Ultimately, with pandemics becoming increasingly dangerous and with more and more pressure being placed on medical systems worldwide, reform has never been more important.
Not close to ready for a new pandemic
The international report has shown that poor funding, staff shortages, and inadequate preparation are affecting health systems worldwide. In addition to day-to-day pressures, this means we’re woefully unprepared to cope with another pandemic.
Internationally, there should be a concerted effort to address this. The pandemic has shown that while every population has its own individual particularities, international collaboration is key to positive health outcomes. Countries need to collaborate, sharing best practices and working together to ensure that recruitment from low- and middle-income countries does not deplete already scarce resources in those areas.
Meanwhile, governments, especially in developed countries, need to recognize the complexity and urgency of the crisis and act accordingly. Beyond immediate salary adjustments, there must be a significant investment in healthcare infrastructure, staffing, education, and support systems.

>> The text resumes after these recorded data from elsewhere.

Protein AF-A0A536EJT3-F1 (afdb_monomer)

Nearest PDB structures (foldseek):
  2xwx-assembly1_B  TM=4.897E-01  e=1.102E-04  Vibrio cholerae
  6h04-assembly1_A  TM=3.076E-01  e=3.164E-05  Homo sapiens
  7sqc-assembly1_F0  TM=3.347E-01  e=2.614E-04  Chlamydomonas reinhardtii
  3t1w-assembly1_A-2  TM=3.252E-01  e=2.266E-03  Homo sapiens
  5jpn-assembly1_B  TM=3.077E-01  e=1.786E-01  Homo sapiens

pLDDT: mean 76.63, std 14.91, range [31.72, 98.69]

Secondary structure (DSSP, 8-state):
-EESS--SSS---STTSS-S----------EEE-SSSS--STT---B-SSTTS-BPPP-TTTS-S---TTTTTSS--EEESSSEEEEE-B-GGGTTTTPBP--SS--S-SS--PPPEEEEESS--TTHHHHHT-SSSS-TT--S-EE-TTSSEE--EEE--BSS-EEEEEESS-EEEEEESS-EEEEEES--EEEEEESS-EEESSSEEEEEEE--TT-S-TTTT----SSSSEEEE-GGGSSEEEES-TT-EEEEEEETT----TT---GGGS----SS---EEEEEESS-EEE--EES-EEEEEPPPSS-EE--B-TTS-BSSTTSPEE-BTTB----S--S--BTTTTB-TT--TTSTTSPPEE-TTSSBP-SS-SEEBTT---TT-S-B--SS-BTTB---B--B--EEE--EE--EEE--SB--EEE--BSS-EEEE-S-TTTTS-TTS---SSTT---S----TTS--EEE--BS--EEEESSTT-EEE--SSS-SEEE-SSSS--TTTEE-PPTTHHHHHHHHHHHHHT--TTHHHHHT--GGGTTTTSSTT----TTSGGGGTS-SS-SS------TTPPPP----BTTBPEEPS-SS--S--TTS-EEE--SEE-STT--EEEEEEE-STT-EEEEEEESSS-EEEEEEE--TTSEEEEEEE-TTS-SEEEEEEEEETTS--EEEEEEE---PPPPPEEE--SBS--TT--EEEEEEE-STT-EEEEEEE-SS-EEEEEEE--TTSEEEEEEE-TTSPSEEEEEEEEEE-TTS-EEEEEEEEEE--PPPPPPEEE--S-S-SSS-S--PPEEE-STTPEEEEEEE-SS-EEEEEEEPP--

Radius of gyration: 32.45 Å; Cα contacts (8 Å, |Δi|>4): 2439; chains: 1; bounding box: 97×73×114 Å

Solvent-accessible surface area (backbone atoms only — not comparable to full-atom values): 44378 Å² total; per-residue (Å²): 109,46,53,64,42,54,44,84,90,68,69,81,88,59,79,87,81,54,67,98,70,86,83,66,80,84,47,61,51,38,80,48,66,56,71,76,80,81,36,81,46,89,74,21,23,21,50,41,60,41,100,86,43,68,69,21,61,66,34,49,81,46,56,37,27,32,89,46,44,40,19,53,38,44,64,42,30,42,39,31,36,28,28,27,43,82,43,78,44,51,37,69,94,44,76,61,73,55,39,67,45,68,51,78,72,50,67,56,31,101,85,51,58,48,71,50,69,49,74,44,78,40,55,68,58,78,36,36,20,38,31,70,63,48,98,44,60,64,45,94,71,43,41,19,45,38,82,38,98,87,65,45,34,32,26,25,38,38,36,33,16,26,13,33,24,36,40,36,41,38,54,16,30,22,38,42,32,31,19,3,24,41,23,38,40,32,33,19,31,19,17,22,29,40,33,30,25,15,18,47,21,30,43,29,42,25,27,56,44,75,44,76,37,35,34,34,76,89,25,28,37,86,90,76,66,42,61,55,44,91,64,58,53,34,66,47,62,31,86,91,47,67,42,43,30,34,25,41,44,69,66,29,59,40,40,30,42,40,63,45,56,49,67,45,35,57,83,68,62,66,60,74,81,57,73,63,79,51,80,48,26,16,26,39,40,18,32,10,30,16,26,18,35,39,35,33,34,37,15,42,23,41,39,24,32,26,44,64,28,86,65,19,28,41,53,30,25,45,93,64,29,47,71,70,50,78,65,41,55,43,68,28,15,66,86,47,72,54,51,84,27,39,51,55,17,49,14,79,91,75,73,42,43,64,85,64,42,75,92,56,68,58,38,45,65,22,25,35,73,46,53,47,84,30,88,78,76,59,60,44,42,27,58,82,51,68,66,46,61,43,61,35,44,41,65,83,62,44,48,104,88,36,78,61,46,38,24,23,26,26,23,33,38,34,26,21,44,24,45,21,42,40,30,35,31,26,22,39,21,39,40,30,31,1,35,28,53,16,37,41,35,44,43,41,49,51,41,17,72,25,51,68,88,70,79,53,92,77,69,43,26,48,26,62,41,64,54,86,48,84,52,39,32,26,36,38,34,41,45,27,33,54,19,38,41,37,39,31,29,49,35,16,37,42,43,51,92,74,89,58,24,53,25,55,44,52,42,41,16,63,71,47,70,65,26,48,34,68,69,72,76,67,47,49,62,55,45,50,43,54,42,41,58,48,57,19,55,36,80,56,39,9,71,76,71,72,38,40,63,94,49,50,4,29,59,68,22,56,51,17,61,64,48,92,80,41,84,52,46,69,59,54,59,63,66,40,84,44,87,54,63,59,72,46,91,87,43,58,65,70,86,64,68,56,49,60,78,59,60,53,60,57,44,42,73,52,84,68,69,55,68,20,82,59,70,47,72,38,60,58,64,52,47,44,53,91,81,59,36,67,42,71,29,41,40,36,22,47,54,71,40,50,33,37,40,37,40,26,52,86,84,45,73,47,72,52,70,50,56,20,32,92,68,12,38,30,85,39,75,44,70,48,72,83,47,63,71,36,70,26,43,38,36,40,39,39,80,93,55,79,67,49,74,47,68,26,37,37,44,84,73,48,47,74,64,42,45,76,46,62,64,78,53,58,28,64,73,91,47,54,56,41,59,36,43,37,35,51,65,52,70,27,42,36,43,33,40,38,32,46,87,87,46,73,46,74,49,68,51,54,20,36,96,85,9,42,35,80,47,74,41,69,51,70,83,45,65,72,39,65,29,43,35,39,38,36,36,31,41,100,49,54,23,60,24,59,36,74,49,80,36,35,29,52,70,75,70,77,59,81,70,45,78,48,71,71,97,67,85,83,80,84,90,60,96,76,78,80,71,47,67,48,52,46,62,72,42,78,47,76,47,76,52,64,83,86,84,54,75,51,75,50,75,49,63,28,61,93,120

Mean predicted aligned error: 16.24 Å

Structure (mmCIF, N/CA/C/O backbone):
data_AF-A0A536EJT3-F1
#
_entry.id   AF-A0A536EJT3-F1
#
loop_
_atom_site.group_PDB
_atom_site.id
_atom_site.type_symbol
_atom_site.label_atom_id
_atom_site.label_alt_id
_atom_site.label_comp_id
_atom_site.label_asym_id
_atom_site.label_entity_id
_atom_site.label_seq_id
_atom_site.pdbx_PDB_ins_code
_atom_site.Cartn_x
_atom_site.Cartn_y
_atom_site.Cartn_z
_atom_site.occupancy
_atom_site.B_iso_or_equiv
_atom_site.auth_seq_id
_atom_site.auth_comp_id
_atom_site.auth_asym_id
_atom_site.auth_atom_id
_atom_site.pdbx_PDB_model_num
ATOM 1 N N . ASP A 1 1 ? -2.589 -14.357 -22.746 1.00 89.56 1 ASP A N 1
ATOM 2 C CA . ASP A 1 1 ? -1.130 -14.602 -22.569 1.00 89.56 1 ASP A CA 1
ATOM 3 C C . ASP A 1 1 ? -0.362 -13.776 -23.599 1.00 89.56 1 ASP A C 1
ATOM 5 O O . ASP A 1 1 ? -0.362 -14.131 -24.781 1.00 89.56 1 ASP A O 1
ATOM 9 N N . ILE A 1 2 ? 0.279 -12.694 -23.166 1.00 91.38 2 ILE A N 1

We’re not doing this at the moment.
The UK’s ‘strike season’ is more than a national crisis; it’s a wake-up call to the world. The appreciation and applause for healthcare heroes must now translate into action, investment, and a renewed commitment to value and support those who are at the forefront of saving lives. Whether the UK and the world will heed this call remains to be seen, but the opportunity to transform healthcare for the better is within our grasp, and the time to act is now.
Moreover, it’s vital that the world takes note of what’s happening in the UK as a cautionary tale. Governments, labor unions, and medical institutions must come together to address the challenges facing healthcare professionals before they reach a boiling point. Prioritizing the well-being of medical workers is not just a moral imperative but a necessity for the robustness of global healthcare.